The US Attorney’s Office for the North Texas District, the FBI Field Offices in Dallas and Jackson, and the Criminal Division’s Computer Crime and Intellectual Property Section conducted the operation in close cooperation with Europol and Eurojust, which were an integral part of the coordination. Investigators and prosecutors from several jurisdictions, including: the Romanian National Police and the Directorate of Organized Crime and Terrorism Investigation; the Royal Canadian Mounted Police; Paris Court and BL2C (anti-cybercrime police); Dutch National Police; the Polish National Prosecutor’s Office, the Border Guards, the Internal Security Agency and the Ministry of Justice; and the governments of Norway and Australia provided invaluable assistance.

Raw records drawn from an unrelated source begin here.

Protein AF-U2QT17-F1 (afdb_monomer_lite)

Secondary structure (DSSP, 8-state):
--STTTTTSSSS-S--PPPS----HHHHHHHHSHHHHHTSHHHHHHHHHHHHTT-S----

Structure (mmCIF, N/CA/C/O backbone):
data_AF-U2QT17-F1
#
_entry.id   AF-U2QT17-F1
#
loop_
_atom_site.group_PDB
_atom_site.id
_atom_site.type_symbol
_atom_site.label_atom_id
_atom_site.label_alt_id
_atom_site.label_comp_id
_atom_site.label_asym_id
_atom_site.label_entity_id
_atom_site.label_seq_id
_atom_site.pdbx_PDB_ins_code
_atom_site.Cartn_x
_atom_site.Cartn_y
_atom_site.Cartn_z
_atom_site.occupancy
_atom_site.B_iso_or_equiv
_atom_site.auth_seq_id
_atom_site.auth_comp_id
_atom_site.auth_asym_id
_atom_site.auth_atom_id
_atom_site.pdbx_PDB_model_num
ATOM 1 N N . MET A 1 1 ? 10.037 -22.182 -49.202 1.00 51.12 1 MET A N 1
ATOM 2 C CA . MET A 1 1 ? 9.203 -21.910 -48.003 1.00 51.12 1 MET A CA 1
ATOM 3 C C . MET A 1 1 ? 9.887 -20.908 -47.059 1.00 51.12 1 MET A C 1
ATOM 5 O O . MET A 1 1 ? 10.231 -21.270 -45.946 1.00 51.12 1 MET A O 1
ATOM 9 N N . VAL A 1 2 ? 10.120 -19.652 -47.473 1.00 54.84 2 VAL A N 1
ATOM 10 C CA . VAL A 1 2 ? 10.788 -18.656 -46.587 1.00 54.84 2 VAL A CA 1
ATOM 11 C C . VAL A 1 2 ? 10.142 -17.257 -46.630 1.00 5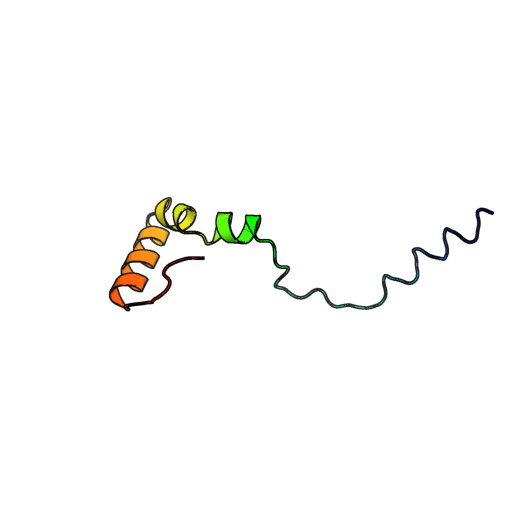4.84 2 VAL A C 1
ATOM 13 O O . VAL A 1 2 ? 10.311 -16.465 -45.710 1.00 54.84 2 VAL A O 1
ATOM 16 N N . ILE A 1 3 ? 9.300 -16.963 -47.631 1.00 50.88 3 ILE A N 1
ATOM 17 C CA . ILE A 1 3 ? 8.682 -15.631 -47.813 1.00 50.88 3 ILE A CA 1
ATOM 18 C C . ILE A 1 3 ? 7.290 -15.530 -47.141 1.00 50.88 3 ILE A C 1
ATOM 20 O O . ILE A 1 3 ? 6.801 -14.436 -46.856 1.00 50.88 3 ILE A O 1
ATOM 24 N N . THR A 1 4 ? 6.653 -16.658 -46.801 1.00 54.91 4 THR A N 1
ATOM 25 C CA . THR A 1 4 ? 5.340 -16.689 -46.121 1.00 54.91 4 THR A CA 1
ATOM 26 C C . THR A 1 4 ? 5.429 -16.509 -44.600 1.00 54.91 4 THR A C 1
ATOM 28 O O . THR A 1 4 ? 4.450 -16.101 -43.974 1.00 54.91 4 THR A O 1
ATOM 31 N N . SER A 1 5 ? 6.602 -16.715 -43.992 1.00 54.34 5 SER A N 1
ATOM 32 C CA . SER A 1 5 ? 6.798 -16.587 -42.537 1.00 54.34 5 SER A CA 1
ATOM 33 C C . SER A 1 5 ? 6.968 -15.132 -42.073 1.00 54.34 5 SER A C 1
ATOM 35 O O . SER A 1 5 ? 6.560 -14.782 -40.966 1.00 54.34 5 SER A O 1
ATOM 37 N N . ILE A 1 6 ? 7.499 -14.251 -42.931 1.00 55.94 6 ILE A N 1
ATOM 38 C CA . ILE A 1 6 ? 7.725 -12.828 -42.609 1.00 55.94 6 ILE A CA 1
ATOM 39 C C . ILE A 1 6 ? 6.409 -12.026 -42.641 1.00 55.94 6 ILE A C 1
ATOM 41 O O . ILE A 1 6 ? 6.239 -11.073 -41.878 1.00 55.94 6 ILE A O 1
ATOM 45 N N . LYS A 1 7 ? 5.435 -12.428 -43.470 1.00 51.12 7 LYS A N 1
ATOM 46 C CA . LYS A 1 7 ? 4.116 -11.769 -43.554 1.00 51.12 7 LYS A CA 1
ATOM 47 C C . LYS A 1 7 ? 3.144 -12.171 -42.431 1.00 51.12 7 LYS A C 1
ATOM 49 O O . LYS A 1 7 ? 2.159 -11.469 -42.226 1.00 51.12 7 LYS A O 1
ATOM 54 N N . ARG A 1 8 ? 3.424 -13.233 -41.655 1.00 53.69 8 ARG A N 1
ATOM 55 C CA . ARG A 1 8 ? 2.561 -13.679 -40.536 1.00 53.69 8 ARG A CA 1
ATOM 56 C C . ARG A 1 8 ? 2.771 -12.884 -39.241 1.00 53.69 8 ARG A C 1
ATOM 58 O O . ARG A 1 8 ? 1.825 -12.695 -38.489 1.00 53.69 8 ARG A O 1
ATOM 65 N N . LYS A 1 9 ? 3.988 -12.380 -38.998 1.00 51.44 9 LYS A N 1
ATOM 66 C CA . LYS A 1 9 ? 4.326 -11.581 -37.801 1.00 51.44 9 LYS A CA 1
ATOM 67 C C . LYS A 1 9 ? 3.904 -10.111 -37.882 1.00 51.44 9 LYS A C 1
ATOM 69 O O . LYS A 1 9 ? 3.834 -9.455 -36.854 1.00 51.44 9 LYS A O 1
ATOM 74 N N . ARG A 1 10 ? 3.617 -9.594 -39.081 1.00 55.72 10 ARG A N 1
ATOM 75 C CA . ARG A 1 10 ? 3.306 -8.169 -39.295 1.00 55.72 10 ARG A CA 1
ATOM 76 C C . ARG A 1 10 ? 1.824 -7.806 -39.135 1.00 55.72 10 ARG A C 1
ATOM 78 O O . ARG A 1 10 ? 1.511 -6.629 -39.120 1.00 55.72 10 ARG A O 1
ATOM 85 N N . LYS A 1 11 ? 0.926 -8.794 -39.012 1.00 51.44 11 LYS A N 1
ATOM 86 C CA . LYS A 1 11 ? -0.539 -8.593 -39.011 1.00 51.44 11 LYS A CA 1
ATOM 87 C C . LYS A 1 11 ? -1.199 -8.667 -37.620 1.00 51.44 11 LYS A C 1
ATOM 89 O O . LYS A 1 11 ? -2.417 -8.701 -37.532 1.00 51.44 11 LYS A O 1
ATOM 94 N N . LEU A 1 12 ? -0.410 -8.730 -36.541 1.00 55.59 12 LEU A N 1
ATOM 95 C CA . LEU A 1 12 ? -0.905 -8.762 -35.149 1.00 55.59 12 LEU A CA 1
ATOM 96 C C . LEU A 1 12 ? -0.607 -7.474 -34.359 1.00 55.59 12 LEU A C 1
ATOM 98 O O . LEU A 1 12 ? -1.008 -7.362 -33.206 1.00 55.59 12 LEU A O 1
ATOM 102 N N . GLU A 1 13 ? 0.064 -6.504 -34.978 1.00 60.47 13 GLU A N 1
ATOM 103 C CA . GLU A 1 13 ? 0.423 -5.210 -34.384 1.00 60.47 13 GLU A CA 1
ATOM 104 C C . GLU A 1 13 ? -0.390 -4.081 -35.041 1.00 60.47 13 GLU A C 1
ATOM 106 O O . GLU A 1 13 ? 0.155 -3.095 -35.521 1.00 60.47 13 GLU A O 1
ATOM 111 N N . GLU A 1 14 ? -1.715 -4.229 -35.089 1.00 58.97 14 GLU A N 1
ATOM 112 C CA . GLU A 1 14 ? -2.623 -3.115 -35.377 1.00 58.97 14 GLU A CA 1
ATOM 113 C C . GLU A 1 14 ? -3.484 -2.828 -34.136 1.00 58.97 14 GLU A C 1
ATOM 115 O O . GLU A 1 14 ? -4.403 -3.564 -33.781 1.00 58.97 14 GLU A O 1
ATOM 120 N N . GLY A 1 15 ? -3.149 -1.733 -33.443 1.00 66.94 15 GLY A N 1
ATOM 121 C CA . GLY A 1 15 ? -4.156 -0.838 -32.866 1.00 66.94 15 GLY A CA 1
ATOM 122 C C . GLY A 1 15 ? -4.796 -1.169 -31.514 1.00 66.94 15 GLY A C 1
ATOM 123 O O . GLY A 1 15 ? -5.885 -0.668 -31.247 1.00 66.94 15 GLY A O 1
ATOM 124 N N . LYS A 1 16 ? -4.174 -1.941 -30.611 1.00 69.00 16 LYS A N 1
ATOM 125 C CA . LYS A 1 16 ? -4.721 -2.122 -29.246 1.00 69.00 16 LYS A CA 1
ATOM 126 C C . LYS A 1 16 ? -4.029 -1.199 -28.239 1.00 69.00 16 LYS A C 1
ATOM 128 O O . LYS A 1 16 ? -2.950 -1.514 -27.742 1.00 69.00 16 LYS A O 1
ATOM 133 N N . MET A 1 17 ? -4.657 -0.065 -27.905 1.00 83.81 17 MET A N 1
ATOM 134 C CA . MET A 1 17 ? -4.191 0.838 -26.838 1.00 83.81 17 MET A CA 1
ATOM 135 C C . MET A 1 17 ? -3.934 0.039 -25.551 1.00 83.81 17 MET A C 1
ATOM 137 O O . MET A 1 17 ? -4.860 -0.547 -24.973 1.00 83.81 17 MET A O 1
ATOM 141 N N . LYS A 1 18 ? -2.675 0.000 -25.096 1.00 81.56 18 LYS A N 1
ATOM 142 C CA . LYS A 1 18 ? -2.317 -0.693 -23.853 1.00 81.56 18 LYS A CA 1
ATOM 143 C C . LYS A 1 18 ? -3.005 0.006 -22.682 1.00 81.56 18 LYS A C 1
ATOM 145 O O . LYS A 1 18 ? -2.882 1.213 -22.499 1.00 81.56 18 LYS A O 1
ATOM 150 N N . ARG A 1 19 ? -3.747 -0.762 -21.882 1.00 89.12 19 ARG A N 1
ATOM 151 C CA . ARG A 1 19 ? -4.368 -0.257 -20.649 1.00 89.12 19 ARG A CA 1
ATOM 152 C C . ARG A 1 19 ? -3.290 0.007 -19.599 1.00 89.12 19 ARG A C 1
ATOM 154 O O . ARG A 1 19 ? -2.277 -0.690 -19.572 1.00 89.12 19 ARG A O 1
ATOM 161 N N . THR A 1 20 ? -3.517 0.987 -18.728 1.00 92.44 20 THR A N 1
ATOM 162 C CA . THR A 1 20 ? -2.561 1.389 -17.679 1.00 92.44 20 THR A CA 1
ATOM 163 C C . THR A 1 20 ? -2.284 0.261 -16.689 1.00 92.44 20 THR A C 1
ATOM 165 O O . THR A 1 20 ? -1.146 0.052 -16.273 1.00 92.44 20 THR A O 1
ATOM 168 N N . TYR A 1 21 ? -3.315 -0.510 -16.347 1.00 91.56 21 TYR A N 1
ATOM 169 C CA . TYR A 1 21 ? -3.168 -1.686 -15.510 1.00 91.56 21 TYR A CA 1
ATOM 170 C C . TYR A 1 21 ? -2.871 -2.922 -16.359 1.00 91.56 21 TYR A C 1
ATOM 172 O O . TYR A 1 21 ? -3.743 -3.453 -17.045 1.00 91.56 21 TYR A O 1
ATOM 180 N N . GLN A 1 22 ? -1.623 -3.379 -16.280 1.00 92.88 22 GLN A N 1
ATOM 181 C CA . GLN A 1 22 ? -1.187 -4.678 -16.785 1.00 92.88 22 GLN A CA 1
ATOM 182 C C . GLN A 1 22 ? -0.957 -5.598 -15.574 1.00 92.88 22 GLN A C 1
ATOM 184 O O . GLN A 1 22 ? 0.043 -5.425 -14.866 1.00 92.88 22 GLN A O 1
ATOM 189 N N . PRO A 1 23 ? -1.892 -6.518 -15.260 1.00 94.19 23 PRO A N 1
ATOM 190 C CA . PRO A 1 23 ? -1.868 -7.263 -14.008 1.00 94.19 23 PRO A CA 1
ATOM 191 C C . PRO A 1 23 ? -0.647 -8.178 -13.927 1.00 94.19 23 PRO A C 1
ATOM 193 O O . PRO A 1 23 ? -0.422 -9.041 -14.771 1.00 94.19 23 PRO A O 1
ATOM 196 N N . ASN A 1 24 ? 0.127 -8.023 -12.856 1.00 96.25 24 ASN A N 1
ATOM 197 C CA 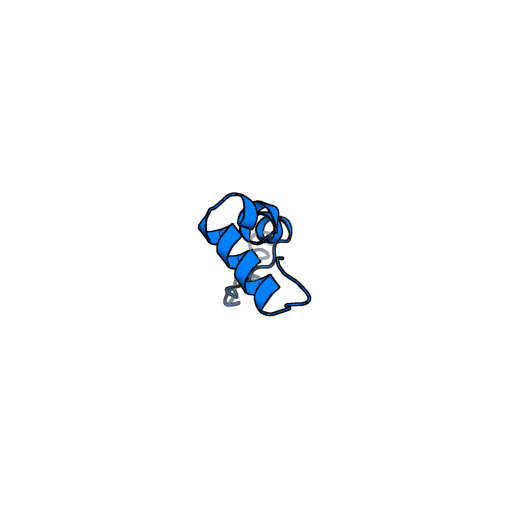. ASN A 1 24 ? 1.227 -8.917 -12.520 1.00 96.25 24 ASN A CA 1
ATOM 198 C C . ASN A 1 24 ? 1.237 -9.155 -11.006 1.00 96.25 24 ASN A C 1
ATOM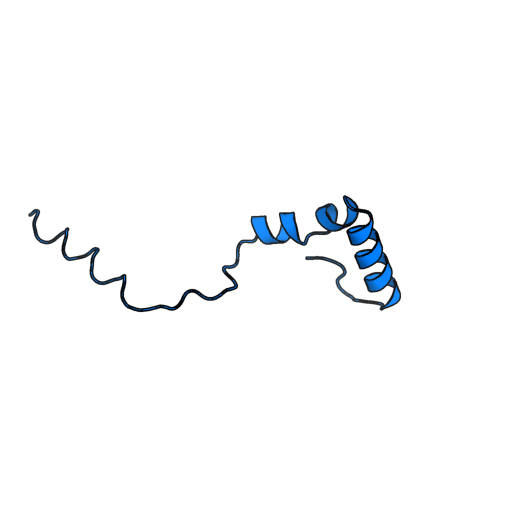 200 O O . ASN A 1 24 ? 1.549 -8.245 -10.234 1.00 96.25 24 ASN A O 1
ATOM 204 N N . LYS A 1 25 ? 0.923 -10.390 -10.590 1.00 95.06 25 LYS A N 1
ATOM 205 C CA . LYS A 1 25 ? 0.780 -10.773 -9.173 1.00 95.06 25 LYS A CA 1
ATOM 206 C C . LYS A 1 25 ? 2.054 -10.502 -8.366 1.00 95.06 25 LYS A C 1
ATOM 208 O O . LYS A 1 25 ? 1.986 -9.905 -7.296 1.00 95.06 25 LYS A O 1
ATOM 213 N N . ARG A 1 26 ? 3.231 -10.838 -8.911 1.00 96.12 26 ARG A N 1
ATOM 214 C CA . ARG A 1 26 ? 4.523 -10.621 -8.235 1.00 96.12 26 ARG A CA 1
ATOM 215 C C . ARG A 1 26 ? 4.792 -9.136 -7.998 1.00 96.12 26 ARG A C 1
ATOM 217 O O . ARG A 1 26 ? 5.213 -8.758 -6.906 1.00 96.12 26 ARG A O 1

The United States Department of the Treasury’s Financial Crime Network (FinCEN), the Department of Homeland Security’s Cybersecurity and Infrastructure Security Agency (CISA), the German Prosecutor’s Office in Stuttgart, and the State Bureau of Investigations criminals from Baden-Württemberg; Swiss public prosecutor II of the canton of Zurich and cantonal police of Zurich; the UK National Crime Agency; American Secret Service; Texas Department of Information Resources; BitDefender; McAfee; and Microsoft also provided significant assistance.

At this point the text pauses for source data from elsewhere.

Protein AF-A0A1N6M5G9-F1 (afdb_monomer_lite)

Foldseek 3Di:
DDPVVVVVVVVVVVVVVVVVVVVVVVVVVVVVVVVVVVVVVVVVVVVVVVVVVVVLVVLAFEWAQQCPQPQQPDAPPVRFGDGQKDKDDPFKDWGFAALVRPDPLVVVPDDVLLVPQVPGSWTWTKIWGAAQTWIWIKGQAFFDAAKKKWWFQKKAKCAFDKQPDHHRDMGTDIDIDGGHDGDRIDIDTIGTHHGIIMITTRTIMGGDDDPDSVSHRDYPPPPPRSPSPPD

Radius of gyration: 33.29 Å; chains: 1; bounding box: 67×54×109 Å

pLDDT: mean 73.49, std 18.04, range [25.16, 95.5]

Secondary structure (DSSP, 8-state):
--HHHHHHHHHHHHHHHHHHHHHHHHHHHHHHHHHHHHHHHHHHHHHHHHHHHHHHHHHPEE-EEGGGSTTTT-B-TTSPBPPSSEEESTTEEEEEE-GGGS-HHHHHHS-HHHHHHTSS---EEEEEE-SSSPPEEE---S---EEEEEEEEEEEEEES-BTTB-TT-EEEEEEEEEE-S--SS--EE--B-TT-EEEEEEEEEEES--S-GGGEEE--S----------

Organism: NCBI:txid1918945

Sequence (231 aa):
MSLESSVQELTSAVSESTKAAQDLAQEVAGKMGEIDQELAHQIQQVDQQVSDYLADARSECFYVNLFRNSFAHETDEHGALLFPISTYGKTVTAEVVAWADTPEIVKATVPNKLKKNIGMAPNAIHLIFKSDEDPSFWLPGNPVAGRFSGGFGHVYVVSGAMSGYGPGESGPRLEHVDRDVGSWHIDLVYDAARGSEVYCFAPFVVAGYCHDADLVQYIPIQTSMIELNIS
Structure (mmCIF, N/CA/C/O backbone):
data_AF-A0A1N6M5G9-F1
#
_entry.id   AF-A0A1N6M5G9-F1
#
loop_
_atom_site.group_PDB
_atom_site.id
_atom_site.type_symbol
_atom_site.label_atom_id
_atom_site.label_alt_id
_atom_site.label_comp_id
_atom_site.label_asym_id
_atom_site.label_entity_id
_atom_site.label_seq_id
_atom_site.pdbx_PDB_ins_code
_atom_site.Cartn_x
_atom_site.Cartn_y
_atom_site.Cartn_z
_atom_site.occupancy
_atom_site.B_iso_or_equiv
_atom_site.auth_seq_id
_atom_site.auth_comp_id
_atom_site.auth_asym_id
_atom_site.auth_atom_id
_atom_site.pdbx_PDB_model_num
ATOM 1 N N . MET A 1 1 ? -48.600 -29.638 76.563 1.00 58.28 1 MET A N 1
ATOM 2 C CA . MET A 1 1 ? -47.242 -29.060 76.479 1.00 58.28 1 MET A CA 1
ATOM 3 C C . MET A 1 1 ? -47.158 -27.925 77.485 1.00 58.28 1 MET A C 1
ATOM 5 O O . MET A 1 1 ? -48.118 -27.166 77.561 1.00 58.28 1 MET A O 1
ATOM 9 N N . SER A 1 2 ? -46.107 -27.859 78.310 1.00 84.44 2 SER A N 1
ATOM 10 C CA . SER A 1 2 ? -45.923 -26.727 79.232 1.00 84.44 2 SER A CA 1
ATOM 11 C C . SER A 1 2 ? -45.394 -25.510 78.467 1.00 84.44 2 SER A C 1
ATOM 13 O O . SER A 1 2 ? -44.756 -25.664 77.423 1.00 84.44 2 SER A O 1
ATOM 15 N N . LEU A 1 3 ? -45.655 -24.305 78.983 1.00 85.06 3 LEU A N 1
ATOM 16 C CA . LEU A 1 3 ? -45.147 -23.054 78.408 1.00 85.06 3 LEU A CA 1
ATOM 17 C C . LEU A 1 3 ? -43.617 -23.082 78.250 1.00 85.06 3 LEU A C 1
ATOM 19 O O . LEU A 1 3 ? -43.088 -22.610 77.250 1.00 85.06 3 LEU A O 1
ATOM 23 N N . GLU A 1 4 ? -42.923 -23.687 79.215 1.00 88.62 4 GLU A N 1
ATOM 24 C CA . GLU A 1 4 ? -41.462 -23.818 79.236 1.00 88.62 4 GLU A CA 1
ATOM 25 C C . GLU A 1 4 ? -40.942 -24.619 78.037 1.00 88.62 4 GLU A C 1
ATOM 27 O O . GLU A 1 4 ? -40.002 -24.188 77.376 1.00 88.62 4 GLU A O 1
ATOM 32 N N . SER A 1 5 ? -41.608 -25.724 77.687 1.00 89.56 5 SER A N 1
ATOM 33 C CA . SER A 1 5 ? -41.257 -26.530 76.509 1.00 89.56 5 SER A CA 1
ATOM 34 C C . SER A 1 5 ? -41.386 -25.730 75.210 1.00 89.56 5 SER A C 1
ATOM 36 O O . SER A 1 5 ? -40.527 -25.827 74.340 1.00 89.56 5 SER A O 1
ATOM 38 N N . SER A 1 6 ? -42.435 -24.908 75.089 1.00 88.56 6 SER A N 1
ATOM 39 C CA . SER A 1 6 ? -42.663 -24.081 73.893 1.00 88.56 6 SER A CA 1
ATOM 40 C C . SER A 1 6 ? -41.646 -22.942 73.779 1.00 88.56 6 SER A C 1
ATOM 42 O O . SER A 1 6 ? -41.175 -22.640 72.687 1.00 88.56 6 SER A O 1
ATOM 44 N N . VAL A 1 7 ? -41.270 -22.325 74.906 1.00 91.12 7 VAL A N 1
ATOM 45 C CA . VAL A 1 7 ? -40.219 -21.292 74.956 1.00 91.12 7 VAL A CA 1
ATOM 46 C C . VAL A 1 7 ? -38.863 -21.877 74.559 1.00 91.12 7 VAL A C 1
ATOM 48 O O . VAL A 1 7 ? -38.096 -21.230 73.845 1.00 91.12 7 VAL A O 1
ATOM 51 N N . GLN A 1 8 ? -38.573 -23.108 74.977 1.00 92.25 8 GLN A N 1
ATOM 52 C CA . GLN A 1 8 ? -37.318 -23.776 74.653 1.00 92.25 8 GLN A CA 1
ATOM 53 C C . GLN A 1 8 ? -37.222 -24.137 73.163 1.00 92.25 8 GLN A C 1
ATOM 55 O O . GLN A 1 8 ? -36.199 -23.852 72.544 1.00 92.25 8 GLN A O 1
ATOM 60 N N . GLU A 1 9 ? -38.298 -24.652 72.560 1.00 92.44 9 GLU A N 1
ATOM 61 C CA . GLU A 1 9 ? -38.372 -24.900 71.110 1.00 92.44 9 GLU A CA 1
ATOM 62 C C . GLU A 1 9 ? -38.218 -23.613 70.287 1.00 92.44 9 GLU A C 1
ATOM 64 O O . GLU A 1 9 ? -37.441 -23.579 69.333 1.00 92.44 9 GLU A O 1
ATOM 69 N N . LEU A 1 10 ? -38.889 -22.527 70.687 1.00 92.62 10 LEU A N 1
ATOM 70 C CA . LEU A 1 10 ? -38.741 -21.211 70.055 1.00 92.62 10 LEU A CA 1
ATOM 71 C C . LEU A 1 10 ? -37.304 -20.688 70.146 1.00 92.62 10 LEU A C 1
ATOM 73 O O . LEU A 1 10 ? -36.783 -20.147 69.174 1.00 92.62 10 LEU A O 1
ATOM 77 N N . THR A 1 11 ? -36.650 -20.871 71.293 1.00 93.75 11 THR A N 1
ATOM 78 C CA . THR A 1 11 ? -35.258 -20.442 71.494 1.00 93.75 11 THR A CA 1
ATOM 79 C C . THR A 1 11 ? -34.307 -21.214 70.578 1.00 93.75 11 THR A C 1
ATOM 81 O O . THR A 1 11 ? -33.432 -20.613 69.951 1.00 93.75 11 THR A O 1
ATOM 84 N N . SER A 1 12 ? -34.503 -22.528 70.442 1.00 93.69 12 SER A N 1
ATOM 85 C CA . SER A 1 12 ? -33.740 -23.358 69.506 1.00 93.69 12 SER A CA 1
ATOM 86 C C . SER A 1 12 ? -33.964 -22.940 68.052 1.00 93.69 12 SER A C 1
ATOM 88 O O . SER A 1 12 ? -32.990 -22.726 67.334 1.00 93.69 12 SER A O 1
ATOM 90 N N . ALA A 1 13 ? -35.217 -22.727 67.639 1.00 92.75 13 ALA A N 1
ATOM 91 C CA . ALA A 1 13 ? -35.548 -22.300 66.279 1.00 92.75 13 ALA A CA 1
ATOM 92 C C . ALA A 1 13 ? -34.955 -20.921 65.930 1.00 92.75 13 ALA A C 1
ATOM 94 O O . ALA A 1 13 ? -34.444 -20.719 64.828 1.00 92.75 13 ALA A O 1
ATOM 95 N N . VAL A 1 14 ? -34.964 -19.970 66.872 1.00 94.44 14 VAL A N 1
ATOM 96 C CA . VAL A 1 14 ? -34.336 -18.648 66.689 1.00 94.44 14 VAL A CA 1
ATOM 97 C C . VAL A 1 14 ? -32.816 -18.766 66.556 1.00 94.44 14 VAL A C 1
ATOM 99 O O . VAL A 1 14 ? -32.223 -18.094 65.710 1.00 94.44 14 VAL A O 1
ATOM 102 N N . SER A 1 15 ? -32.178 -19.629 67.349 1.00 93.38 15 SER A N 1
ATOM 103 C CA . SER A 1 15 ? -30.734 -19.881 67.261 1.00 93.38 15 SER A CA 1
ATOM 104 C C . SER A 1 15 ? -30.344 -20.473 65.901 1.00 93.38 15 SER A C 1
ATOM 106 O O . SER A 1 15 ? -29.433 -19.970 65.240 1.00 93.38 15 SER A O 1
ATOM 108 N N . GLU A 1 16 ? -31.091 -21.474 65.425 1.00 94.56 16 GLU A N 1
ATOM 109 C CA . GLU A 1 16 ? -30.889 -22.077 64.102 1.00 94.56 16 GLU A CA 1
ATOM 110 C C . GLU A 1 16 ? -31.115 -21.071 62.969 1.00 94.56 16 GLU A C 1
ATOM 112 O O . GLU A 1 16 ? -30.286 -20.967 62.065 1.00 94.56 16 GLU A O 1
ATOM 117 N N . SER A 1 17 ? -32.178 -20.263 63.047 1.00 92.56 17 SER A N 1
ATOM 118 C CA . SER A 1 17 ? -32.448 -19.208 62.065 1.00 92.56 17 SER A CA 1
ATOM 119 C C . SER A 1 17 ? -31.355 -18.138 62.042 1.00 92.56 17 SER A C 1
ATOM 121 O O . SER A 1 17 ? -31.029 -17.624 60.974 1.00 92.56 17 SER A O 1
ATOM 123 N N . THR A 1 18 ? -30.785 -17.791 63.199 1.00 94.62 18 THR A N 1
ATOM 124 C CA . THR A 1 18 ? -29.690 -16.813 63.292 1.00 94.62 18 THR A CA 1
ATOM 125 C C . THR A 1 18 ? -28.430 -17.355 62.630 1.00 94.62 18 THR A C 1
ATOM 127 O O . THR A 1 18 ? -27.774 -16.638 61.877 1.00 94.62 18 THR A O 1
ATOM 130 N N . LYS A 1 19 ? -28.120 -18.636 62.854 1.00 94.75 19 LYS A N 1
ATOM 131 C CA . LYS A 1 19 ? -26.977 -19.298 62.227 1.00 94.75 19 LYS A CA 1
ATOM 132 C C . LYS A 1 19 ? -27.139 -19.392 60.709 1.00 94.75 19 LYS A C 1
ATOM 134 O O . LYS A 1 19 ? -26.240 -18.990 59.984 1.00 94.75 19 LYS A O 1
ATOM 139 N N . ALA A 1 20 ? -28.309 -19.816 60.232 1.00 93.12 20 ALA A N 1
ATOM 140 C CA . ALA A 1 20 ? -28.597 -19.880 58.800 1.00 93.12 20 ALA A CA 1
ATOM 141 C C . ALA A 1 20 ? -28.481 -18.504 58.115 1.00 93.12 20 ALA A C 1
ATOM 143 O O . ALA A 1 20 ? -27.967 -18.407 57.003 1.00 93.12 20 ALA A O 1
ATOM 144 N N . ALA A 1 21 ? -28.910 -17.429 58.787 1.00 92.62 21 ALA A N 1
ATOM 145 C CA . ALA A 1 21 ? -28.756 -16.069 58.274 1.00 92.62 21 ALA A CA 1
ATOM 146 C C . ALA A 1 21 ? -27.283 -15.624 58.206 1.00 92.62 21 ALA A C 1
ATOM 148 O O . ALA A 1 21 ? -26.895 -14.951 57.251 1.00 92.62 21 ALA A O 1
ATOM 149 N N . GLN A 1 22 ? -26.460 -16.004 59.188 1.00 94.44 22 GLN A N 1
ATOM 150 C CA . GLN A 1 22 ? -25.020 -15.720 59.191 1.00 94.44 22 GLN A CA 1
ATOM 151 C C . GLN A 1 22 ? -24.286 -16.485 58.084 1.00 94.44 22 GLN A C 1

This case is part of the Justice Department’s Ransomware and Digital Extortion Task Force, which was created to address the growing number of ransomware and digital extortion attacks. As a member of the task force, the Criminal Division, in conjunction with the US Prosecutor’s Offices, prioritizes the disruption, investigation and prosecution of ransomware and digital extortion activity by tracking and by dismantling the development and deployment of malware, identifying responsible cybercriminals, and holding these individuals accountable for their crimes. The department, through the task force, is also strategically targeting the broader ransomware criminal ecosystem and working with domestic and foreign government agencies as well as private sector partners to combat this significant criminal threat.
For more information on the Ransomware and Digital Extortion Task Force, read the recent Deputy Attorney General’s Guidance Note on Investigations and Related Cases. For more resources on preventing and responding to ransomware, visit StopRansomware.gov.
An indictment is only an allegation, and all defendants are presumed innocent until proven guilty beyond a reasonable doubt in court.